Importance of Methodological
Diversity in Research and
Development Innovation Systems
Innovations in research and development (R&D) take place in diverse and complex human and natural landscapes that thrive within specific political, economic and institutional contexts. An innovation, as described in this paper, is neither a research product nor a technology, but rather an application of knowledge to achieve desired social, ecological or economic outcomes. This knowledge might be acquired through learning, research or experience, and may come from a variety of sources and actors, but until applied it can not be considered an innovation (Hall et al., 2004).
Human landscapes and innovation systems are also dynamic in nature. This is especially true of today’s globalized world, with its mobile populations, decentralizing governments and rapidly changing roles and rights.
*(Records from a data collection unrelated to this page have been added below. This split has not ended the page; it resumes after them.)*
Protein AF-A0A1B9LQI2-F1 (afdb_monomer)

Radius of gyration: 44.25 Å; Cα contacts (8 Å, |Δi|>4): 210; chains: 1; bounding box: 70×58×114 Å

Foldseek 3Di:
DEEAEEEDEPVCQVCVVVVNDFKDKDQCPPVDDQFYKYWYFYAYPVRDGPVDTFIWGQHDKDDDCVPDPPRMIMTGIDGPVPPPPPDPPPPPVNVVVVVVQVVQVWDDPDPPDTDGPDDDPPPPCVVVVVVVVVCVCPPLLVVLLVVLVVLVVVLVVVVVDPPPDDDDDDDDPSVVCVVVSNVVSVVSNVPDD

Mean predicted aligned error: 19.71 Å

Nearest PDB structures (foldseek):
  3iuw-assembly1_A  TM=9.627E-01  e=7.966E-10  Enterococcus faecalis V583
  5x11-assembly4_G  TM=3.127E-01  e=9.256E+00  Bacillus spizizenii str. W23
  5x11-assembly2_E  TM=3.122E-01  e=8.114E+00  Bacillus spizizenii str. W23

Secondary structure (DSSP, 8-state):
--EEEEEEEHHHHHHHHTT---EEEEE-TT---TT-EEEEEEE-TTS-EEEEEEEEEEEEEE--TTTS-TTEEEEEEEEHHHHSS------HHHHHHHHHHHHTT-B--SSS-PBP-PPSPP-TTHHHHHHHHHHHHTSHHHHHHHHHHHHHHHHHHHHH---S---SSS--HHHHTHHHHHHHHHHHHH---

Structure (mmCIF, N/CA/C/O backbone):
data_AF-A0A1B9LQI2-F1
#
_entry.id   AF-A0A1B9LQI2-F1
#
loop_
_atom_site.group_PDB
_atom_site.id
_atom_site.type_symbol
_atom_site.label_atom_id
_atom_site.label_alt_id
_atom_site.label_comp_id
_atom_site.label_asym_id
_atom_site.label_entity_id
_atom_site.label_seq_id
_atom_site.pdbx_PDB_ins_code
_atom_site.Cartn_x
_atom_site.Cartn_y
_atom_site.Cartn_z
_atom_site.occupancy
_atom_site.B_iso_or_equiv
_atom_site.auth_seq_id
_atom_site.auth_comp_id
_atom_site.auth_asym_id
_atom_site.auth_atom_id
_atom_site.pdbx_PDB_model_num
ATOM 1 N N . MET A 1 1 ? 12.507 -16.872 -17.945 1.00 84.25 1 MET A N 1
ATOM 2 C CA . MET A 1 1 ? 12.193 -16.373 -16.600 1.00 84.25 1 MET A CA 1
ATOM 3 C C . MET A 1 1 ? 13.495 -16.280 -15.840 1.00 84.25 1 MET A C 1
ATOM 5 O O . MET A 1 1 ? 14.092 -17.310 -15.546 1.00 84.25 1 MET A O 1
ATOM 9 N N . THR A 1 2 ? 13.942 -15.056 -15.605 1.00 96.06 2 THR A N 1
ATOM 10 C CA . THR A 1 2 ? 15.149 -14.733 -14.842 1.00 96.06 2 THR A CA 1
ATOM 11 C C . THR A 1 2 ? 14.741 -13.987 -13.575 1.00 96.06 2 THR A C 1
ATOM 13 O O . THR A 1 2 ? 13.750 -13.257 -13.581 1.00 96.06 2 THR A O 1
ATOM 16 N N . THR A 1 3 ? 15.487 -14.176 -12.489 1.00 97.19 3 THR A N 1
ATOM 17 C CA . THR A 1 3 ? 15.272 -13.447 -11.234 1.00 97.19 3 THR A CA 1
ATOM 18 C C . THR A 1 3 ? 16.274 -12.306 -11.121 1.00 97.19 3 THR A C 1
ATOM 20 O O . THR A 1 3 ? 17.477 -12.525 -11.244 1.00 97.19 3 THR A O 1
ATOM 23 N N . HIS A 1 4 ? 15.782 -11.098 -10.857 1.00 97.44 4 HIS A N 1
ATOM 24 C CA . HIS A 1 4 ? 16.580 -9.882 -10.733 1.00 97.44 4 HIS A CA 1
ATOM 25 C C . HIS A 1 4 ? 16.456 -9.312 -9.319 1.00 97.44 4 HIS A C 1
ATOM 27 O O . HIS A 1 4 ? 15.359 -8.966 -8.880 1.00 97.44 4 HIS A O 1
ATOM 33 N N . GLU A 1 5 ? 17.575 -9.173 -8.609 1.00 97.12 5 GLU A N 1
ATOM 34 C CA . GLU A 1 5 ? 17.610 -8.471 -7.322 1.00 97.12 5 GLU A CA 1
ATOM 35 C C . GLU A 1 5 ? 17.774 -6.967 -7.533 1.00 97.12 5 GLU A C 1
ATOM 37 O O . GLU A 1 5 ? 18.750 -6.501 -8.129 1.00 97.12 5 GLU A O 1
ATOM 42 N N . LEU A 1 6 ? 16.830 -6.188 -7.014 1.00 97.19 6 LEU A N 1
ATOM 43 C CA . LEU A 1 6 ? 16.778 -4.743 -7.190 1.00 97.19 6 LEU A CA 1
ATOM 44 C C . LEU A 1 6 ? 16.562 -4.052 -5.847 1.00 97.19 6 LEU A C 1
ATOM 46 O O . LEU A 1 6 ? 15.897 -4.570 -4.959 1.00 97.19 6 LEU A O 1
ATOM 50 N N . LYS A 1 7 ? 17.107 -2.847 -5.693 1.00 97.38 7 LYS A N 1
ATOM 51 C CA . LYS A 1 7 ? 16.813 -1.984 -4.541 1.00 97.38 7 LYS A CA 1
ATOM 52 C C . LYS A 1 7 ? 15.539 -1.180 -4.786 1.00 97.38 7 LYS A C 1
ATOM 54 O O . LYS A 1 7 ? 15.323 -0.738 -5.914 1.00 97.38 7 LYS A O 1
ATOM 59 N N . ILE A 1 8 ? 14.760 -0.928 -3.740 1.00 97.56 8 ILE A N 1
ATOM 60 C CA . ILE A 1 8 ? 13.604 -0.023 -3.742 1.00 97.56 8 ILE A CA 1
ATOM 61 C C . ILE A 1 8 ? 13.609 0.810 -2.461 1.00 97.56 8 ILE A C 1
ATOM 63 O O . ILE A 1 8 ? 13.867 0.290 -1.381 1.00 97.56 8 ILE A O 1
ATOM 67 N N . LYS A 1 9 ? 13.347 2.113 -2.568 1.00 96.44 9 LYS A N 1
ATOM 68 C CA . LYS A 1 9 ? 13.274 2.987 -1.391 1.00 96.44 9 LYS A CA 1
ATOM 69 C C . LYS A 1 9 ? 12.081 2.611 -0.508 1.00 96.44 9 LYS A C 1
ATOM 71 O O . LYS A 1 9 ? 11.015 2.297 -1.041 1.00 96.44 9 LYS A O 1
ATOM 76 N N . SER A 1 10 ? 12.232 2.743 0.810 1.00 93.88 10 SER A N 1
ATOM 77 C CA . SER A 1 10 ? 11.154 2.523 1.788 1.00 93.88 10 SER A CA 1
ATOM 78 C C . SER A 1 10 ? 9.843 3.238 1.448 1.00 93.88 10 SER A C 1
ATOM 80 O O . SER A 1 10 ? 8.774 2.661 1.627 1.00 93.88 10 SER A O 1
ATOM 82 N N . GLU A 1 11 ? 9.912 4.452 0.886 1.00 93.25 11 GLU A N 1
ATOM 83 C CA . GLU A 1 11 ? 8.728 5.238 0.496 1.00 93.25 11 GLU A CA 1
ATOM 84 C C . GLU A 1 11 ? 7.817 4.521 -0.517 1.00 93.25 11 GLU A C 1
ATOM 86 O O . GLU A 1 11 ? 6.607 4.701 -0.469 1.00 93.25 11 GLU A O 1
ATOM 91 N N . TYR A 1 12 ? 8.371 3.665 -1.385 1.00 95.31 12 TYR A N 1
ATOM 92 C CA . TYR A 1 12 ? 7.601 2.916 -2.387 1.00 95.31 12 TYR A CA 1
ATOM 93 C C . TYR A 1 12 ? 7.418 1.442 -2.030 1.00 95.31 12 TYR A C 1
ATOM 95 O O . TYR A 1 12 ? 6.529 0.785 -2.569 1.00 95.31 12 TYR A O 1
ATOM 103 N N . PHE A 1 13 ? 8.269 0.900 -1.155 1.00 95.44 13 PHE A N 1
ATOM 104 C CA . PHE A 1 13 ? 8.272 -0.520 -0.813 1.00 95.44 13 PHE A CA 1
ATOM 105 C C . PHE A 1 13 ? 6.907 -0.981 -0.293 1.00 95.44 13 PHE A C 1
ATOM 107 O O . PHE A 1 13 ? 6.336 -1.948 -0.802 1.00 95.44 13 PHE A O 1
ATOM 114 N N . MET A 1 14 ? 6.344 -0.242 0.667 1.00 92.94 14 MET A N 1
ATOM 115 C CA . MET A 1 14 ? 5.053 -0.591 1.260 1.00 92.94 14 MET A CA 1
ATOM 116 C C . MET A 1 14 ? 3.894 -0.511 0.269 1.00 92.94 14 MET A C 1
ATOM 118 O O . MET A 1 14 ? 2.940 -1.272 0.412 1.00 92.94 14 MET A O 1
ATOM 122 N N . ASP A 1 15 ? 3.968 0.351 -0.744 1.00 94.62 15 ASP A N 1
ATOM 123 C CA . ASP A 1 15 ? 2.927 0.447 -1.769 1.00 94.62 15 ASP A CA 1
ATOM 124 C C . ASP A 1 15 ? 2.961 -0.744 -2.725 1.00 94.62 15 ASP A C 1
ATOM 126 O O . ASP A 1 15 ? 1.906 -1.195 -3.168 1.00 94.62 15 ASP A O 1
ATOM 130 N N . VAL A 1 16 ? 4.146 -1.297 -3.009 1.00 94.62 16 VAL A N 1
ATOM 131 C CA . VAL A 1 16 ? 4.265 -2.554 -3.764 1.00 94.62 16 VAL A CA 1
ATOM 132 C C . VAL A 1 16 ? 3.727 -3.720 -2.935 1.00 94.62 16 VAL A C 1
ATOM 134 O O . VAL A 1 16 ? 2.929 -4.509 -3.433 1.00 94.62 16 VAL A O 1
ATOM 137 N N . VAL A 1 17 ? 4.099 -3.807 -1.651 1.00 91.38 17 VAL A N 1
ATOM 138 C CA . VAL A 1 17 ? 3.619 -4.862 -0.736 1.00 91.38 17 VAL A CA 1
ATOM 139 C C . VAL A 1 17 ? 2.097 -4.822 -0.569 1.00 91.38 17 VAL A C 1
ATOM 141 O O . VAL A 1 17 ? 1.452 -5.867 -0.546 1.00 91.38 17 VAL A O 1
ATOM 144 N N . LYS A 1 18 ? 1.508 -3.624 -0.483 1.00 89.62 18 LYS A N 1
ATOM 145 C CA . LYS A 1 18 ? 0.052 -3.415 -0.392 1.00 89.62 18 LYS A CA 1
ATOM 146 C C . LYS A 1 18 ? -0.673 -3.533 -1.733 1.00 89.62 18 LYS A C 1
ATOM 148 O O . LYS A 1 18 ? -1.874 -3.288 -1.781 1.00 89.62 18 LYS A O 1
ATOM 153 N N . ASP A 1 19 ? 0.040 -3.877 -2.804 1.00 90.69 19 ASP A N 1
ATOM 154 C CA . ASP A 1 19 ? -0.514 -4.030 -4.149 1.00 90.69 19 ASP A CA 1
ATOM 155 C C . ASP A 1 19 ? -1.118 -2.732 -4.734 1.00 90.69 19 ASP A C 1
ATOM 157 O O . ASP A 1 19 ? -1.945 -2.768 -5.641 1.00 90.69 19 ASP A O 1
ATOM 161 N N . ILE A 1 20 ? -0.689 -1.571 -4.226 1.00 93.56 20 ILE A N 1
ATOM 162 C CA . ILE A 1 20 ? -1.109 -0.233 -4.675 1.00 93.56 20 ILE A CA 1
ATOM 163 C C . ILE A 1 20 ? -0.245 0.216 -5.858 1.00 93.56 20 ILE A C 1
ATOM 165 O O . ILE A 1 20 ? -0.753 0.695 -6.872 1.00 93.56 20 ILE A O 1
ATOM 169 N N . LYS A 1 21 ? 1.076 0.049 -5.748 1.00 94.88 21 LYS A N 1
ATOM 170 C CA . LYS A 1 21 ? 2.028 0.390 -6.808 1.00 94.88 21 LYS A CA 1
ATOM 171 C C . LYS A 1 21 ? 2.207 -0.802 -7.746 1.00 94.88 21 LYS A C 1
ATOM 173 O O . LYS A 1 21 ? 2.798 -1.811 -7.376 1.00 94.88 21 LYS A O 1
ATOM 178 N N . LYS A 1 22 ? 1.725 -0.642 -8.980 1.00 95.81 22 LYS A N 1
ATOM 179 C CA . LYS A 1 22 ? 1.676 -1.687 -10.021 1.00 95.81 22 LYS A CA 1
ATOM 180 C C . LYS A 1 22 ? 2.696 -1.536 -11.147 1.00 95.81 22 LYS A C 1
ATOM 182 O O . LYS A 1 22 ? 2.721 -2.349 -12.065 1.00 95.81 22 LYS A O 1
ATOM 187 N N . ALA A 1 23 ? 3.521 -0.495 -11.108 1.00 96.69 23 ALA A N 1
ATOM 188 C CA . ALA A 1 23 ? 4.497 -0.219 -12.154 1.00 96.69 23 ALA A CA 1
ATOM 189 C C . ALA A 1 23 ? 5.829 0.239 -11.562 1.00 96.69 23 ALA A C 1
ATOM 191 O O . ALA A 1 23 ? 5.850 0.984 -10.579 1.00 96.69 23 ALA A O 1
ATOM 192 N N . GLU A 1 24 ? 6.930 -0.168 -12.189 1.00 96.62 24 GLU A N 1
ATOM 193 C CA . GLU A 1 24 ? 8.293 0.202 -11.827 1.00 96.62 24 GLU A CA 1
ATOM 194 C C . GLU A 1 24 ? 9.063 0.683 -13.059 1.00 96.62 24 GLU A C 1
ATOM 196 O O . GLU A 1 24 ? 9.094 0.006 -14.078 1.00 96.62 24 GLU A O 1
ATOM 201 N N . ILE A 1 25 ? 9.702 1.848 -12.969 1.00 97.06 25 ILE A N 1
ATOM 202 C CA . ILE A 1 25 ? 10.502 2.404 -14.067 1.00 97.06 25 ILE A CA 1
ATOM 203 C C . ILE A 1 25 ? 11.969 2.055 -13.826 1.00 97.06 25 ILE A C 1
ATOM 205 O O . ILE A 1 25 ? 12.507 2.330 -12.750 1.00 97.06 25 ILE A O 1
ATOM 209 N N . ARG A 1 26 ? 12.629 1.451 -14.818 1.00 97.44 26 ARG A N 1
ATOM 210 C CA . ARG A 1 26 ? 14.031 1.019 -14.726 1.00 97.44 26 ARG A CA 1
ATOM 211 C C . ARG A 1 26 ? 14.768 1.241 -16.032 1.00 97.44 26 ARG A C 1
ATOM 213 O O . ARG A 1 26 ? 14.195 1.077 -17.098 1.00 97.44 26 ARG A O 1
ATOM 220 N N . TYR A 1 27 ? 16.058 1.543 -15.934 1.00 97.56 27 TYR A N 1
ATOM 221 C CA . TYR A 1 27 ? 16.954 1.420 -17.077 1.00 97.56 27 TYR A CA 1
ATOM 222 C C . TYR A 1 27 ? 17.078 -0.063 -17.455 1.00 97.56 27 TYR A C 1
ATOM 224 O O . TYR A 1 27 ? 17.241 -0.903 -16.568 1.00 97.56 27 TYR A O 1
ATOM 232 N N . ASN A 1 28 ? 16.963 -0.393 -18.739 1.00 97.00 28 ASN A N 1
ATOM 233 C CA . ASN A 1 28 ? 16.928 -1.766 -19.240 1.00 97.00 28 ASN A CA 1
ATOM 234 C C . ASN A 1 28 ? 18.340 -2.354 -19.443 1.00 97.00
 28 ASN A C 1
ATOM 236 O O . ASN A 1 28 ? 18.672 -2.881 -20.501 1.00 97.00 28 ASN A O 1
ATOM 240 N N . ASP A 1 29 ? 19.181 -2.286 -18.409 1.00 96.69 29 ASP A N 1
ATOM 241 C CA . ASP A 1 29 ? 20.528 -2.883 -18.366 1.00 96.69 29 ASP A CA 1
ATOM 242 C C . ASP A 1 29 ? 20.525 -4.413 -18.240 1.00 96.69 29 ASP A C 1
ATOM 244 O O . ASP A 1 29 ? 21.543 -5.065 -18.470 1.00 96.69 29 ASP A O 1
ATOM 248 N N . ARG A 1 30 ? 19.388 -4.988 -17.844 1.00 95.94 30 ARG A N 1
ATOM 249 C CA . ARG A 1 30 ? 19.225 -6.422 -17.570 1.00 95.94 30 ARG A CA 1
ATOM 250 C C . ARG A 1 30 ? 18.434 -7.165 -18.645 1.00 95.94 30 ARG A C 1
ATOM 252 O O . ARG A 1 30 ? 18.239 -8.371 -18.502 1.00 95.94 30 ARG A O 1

This dynamism manifests as a constantly changing mix of risks, opportunities and livelihood strategies (McDougall and Braun, 2003).
The challenges of this diversity, complexity and dynamism call for a corresponding diversity of R&D methods. The multi-faceted dimensions of communities and farmers’ needs, and the multiple demands on their precious time influence the choice of methods for situation analysis, technology development and resource management, negotiation, communication and farmer education. A wide range of methods, and of actors implementing them, allows for greater responsiveness, flexibility and fine-tuning to the context and needs of specific client groups.